The signal interconnect liens 23a disposed on the top and bottom surfaces of the interposer substrate 14 and the reference layer or ground layer 29 adjacent to the interconnect lines 23a in combination configure microstrip waveguides having a reduced and fixed impedance. It is to be noted that the reference layers 29 may be connected to the power source line (Vcc) instead of the ground line. The ground line of the microstrip waveguide may be disposed for each two of the address signal lines, for example, instead of the one-to-one correspondence.

In the above embodiment, the length of the address signal lines is adjusted; however, the length of other interconnect lines such as the command signal lines (control signal lines), data signal input lines, data signal output lines and clock signal lines may be adjusted similarly. This provides a uniform propagation delay among the memory chips, thereby suppressing a malfunction in the semiconductor module. In addition, the length of a species of signal lines may be also adjusted in relation to the length of other species of signal lines so that a suitable timing can be obtained in the semiconductor module to suppress a malfunction therein.

In the above embodiment, the terminals on the bottom surface of the interposer substrate overlap with the terminals on the top surface thereof as viewed normal to the surface of the wiring board. However, it is not essential to have such an overlapping configuration in the present invention. Arrangement of the terminals without using the overlapping configuration provides a larger design choice of the arrangement of the terminals on the memory chips.

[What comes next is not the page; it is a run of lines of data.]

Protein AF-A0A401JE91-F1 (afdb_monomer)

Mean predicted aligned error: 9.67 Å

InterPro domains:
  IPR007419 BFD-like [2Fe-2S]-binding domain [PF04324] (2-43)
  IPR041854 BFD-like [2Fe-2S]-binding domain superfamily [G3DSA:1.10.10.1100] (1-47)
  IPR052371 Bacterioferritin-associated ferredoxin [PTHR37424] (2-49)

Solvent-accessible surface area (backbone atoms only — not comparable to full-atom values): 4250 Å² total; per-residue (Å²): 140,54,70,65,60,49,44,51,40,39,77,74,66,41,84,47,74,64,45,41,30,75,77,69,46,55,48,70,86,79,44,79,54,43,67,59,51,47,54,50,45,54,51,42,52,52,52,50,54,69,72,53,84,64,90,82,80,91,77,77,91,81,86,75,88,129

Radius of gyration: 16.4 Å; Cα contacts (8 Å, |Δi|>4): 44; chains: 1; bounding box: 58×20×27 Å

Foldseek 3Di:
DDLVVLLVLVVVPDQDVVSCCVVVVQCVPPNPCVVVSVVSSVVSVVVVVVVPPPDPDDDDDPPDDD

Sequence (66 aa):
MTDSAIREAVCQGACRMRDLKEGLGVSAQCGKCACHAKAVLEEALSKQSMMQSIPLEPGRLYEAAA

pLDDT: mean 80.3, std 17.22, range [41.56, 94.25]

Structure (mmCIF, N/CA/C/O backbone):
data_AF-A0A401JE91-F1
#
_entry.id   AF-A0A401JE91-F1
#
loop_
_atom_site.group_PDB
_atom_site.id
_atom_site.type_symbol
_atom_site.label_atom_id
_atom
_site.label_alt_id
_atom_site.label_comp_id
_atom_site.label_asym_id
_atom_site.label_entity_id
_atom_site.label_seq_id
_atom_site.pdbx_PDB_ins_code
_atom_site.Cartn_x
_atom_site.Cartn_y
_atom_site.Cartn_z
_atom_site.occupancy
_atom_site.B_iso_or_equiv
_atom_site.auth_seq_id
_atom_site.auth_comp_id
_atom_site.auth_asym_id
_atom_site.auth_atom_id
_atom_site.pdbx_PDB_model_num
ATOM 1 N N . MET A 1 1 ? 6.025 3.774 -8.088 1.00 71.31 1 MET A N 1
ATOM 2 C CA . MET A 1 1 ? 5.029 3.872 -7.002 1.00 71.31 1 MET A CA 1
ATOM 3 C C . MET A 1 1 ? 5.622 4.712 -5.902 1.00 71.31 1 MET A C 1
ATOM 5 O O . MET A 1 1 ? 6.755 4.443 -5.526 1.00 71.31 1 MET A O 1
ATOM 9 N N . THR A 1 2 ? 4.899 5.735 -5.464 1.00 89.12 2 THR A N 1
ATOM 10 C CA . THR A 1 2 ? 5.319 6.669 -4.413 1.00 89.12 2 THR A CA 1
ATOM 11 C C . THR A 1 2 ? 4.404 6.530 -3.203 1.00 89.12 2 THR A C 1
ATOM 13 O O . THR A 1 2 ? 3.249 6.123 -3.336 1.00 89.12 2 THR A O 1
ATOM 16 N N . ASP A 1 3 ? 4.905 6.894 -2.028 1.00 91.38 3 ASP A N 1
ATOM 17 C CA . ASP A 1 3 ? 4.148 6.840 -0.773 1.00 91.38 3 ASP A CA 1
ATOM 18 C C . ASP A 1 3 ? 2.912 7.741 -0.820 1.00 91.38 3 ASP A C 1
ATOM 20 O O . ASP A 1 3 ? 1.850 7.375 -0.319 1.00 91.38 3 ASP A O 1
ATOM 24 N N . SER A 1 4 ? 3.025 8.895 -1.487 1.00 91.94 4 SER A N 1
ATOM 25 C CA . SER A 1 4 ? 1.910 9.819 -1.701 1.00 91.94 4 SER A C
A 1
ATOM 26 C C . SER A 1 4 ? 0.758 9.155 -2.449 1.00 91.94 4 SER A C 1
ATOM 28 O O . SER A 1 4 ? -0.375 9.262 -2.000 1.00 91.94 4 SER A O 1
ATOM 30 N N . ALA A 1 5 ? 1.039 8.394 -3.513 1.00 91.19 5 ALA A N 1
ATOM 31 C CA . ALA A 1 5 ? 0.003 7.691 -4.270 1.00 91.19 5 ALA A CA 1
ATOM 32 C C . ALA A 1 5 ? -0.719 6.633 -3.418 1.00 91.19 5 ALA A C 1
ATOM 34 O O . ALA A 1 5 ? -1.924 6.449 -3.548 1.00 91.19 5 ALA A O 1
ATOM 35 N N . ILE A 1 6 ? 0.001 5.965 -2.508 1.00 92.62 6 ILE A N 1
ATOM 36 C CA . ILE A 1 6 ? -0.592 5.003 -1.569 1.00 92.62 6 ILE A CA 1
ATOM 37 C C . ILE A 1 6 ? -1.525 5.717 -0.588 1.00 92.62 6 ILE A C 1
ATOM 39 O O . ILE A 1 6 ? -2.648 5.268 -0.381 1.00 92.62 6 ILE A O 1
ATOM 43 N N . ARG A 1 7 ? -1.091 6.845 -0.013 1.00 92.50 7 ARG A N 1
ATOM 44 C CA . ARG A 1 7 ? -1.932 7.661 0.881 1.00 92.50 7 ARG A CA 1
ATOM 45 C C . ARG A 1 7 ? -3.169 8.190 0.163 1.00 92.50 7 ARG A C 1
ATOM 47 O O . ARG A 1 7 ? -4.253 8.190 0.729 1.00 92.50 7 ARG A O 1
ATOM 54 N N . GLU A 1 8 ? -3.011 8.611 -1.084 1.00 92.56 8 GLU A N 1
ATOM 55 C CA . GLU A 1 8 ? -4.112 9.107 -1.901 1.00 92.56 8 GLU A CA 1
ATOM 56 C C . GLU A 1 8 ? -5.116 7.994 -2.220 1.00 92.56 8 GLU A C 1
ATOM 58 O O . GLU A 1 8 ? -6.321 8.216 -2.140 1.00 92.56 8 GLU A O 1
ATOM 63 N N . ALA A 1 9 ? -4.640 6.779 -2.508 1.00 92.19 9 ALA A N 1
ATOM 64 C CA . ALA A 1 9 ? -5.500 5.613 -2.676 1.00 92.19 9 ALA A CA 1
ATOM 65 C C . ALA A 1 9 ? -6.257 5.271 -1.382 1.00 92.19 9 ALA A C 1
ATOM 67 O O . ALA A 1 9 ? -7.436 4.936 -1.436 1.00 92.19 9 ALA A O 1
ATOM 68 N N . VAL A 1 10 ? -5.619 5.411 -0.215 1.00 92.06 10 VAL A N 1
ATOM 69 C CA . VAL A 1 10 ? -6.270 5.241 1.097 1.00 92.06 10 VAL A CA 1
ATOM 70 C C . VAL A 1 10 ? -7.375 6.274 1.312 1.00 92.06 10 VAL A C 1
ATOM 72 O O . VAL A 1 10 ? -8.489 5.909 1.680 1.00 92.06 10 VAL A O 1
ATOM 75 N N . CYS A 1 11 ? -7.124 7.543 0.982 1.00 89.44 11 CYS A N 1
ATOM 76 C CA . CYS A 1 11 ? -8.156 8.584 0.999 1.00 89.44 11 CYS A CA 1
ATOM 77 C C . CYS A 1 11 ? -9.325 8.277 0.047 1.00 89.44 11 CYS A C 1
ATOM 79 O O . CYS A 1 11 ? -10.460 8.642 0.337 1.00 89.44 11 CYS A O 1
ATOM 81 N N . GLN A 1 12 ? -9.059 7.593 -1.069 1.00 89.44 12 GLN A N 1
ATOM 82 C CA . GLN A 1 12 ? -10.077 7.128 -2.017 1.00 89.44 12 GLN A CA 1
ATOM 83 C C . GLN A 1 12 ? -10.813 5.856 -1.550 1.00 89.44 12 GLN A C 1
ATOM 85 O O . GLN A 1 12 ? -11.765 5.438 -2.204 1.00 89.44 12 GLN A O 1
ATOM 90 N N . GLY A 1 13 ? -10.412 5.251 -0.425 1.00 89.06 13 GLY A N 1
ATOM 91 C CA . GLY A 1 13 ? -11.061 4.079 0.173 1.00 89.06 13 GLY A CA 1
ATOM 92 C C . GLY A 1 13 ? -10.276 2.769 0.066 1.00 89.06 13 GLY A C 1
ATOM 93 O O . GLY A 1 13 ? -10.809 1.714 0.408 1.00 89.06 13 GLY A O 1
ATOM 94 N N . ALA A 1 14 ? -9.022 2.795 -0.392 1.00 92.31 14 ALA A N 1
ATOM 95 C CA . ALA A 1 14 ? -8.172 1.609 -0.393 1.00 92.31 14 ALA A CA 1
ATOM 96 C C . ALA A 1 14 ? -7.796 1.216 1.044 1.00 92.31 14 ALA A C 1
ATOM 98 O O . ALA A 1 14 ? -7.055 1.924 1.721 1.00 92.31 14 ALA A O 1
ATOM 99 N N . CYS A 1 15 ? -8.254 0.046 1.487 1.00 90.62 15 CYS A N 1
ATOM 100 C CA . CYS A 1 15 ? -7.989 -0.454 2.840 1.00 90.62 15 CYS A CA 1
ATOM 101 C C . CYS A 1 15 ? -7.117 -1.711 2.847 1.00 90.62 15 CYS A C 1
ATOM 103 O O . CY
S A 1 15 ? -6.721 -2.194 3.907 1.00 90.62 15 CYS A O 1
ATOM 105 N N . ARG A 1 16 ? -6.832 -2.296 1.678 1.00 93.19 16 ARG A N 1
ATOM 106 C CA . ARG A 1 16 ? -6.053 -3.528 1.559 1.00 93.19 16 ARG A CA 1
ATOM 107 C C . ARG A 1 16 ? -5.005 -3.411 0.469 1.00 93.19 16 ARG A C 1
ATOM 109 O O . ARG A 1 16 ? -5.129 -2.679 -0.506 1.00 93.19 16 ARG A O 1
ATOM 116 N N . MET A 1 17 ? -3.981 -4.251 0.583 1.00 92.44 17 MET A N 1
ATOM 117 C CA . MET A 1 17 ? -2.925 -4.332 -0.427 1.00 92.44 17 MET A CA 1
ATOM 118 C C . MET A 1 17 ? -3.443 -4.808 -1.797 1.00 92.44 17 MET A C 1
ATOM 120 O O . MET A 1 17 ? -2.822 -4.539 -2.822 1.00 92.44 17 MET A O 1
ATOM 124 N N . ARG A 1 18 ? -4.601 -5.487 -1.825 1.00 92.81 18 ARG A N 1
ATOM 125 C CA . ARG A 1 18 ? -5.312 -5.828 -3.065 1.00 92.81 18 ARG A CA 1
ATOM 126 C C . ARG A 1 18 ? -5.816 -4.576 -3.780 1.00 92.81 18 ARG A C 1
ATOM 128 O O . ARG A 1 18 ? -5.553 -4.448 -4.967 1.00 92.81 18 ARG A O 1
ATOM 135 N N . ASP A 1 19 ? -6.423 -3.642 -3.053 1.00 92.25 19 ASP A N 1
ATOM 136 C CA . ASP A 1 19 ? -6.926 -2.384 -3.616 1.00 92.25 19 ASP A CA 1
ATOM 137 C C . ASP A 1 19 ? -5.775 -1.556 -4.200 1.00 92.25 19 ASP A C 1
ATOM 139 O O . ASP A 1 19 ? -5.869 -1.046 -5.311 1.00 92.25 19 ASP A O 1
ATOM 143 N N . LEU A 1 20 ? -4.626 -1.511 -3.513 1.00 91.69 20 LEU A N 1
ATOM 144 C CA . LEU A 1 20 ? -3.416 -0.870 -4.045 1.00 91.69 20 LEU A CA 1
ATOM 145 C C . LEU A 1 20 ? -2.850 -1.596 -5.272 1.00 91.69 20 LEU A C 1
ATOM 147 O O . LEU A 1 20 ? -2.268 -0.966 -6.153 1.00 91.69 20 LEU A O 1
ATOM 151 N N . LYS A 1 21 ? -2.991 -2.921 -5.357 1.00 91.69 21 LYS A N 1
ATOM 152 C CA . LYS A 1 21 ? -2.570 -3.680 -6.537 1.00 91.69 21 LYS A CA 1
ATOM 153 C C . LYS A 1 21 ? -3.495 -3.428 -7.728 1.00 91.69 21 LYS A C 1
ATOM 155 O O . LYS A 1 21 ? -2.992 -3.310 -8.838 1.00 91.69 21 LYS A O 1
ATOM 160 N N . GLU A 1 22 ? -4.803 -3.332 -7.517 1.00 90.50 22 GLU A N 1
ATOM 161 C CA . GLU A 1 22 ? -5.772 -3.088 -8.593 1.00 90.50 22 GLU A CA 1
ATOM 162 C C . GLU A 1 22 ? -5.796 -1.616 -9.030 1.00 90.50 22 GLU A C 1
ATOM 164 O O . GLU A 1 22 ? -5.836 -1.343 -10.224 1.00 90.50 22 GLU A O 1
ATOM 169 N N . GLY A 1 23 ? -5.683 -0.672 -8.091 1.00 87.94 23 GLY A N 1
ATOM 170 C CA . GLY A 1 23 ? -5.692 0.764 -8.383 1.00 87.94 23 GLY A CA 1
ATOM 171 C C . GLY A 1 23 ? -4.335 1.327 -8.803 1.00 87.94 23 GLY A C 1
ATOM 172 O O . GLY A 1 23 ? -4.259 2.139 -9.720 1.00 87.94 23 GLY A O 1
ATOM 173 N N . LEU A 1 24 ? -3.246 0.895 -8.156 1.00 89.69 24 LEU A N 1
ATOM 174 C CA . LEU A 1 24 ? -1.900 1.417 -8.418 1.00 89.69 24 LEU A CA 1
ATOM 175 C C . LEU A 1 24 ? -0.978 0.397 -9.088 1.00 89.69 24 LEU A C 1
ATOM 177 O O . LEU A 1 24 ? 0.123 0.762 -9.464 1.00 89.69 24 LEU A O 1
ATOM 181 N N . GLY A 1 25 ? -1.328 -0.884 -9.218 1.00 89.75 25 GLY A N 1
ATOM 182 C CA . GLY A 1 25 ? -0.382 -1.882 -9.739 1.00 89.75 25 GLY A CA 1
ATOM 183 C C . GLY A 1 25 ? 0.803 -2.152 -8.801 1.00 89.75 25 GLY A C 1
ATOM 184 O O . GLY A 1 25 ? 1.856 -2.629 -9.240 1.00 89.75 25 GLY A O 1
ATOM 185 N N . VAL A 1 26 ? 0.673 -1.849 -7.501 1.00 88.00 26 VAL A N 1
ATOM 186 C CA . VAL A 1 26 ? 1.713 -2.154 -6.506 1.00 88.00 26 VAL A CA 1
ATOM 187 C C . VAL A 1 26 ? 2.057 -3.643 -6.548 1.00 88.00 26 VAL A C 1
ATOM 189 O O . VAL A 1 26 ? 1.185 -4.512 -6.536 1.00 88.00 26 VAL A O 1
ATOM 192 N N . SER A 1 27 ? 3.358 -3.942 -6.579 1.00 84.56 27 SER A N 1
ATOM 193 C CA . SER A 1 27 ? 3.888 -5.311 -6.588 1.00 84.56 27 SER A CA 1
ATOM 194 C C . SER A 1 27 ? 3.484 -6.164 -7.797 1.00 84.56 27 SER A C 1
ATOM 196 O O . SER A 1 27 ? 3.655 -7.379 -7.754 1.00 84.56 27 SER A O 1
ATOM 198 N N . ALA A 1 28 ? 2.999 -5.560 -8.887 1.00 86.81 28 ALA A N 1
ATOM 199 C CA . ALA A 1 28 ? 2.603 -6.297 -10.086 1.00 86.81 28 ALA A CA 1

FIG. 10 shows a semiconductor module according to a fourth embodiment of the present invention. The semiconductor module, generally designated by numeral 17, is similar to the semiconductor module of the first embodiment except that the total of the thickness of the interposer substrate 14 and the thickness of the solder balls 27 connecting together the interposer substrate 14 and memory chips 13-1, 13-4 is larger than the thickness of the memory chips 13-3, 13-6. Memory chips 13-1 and 13-4 have an edge overhanging an edge of adjacent memory chips 13-3 and 13-6, respectively, as shown in the circles specified by numeral 44 in FIG. 10.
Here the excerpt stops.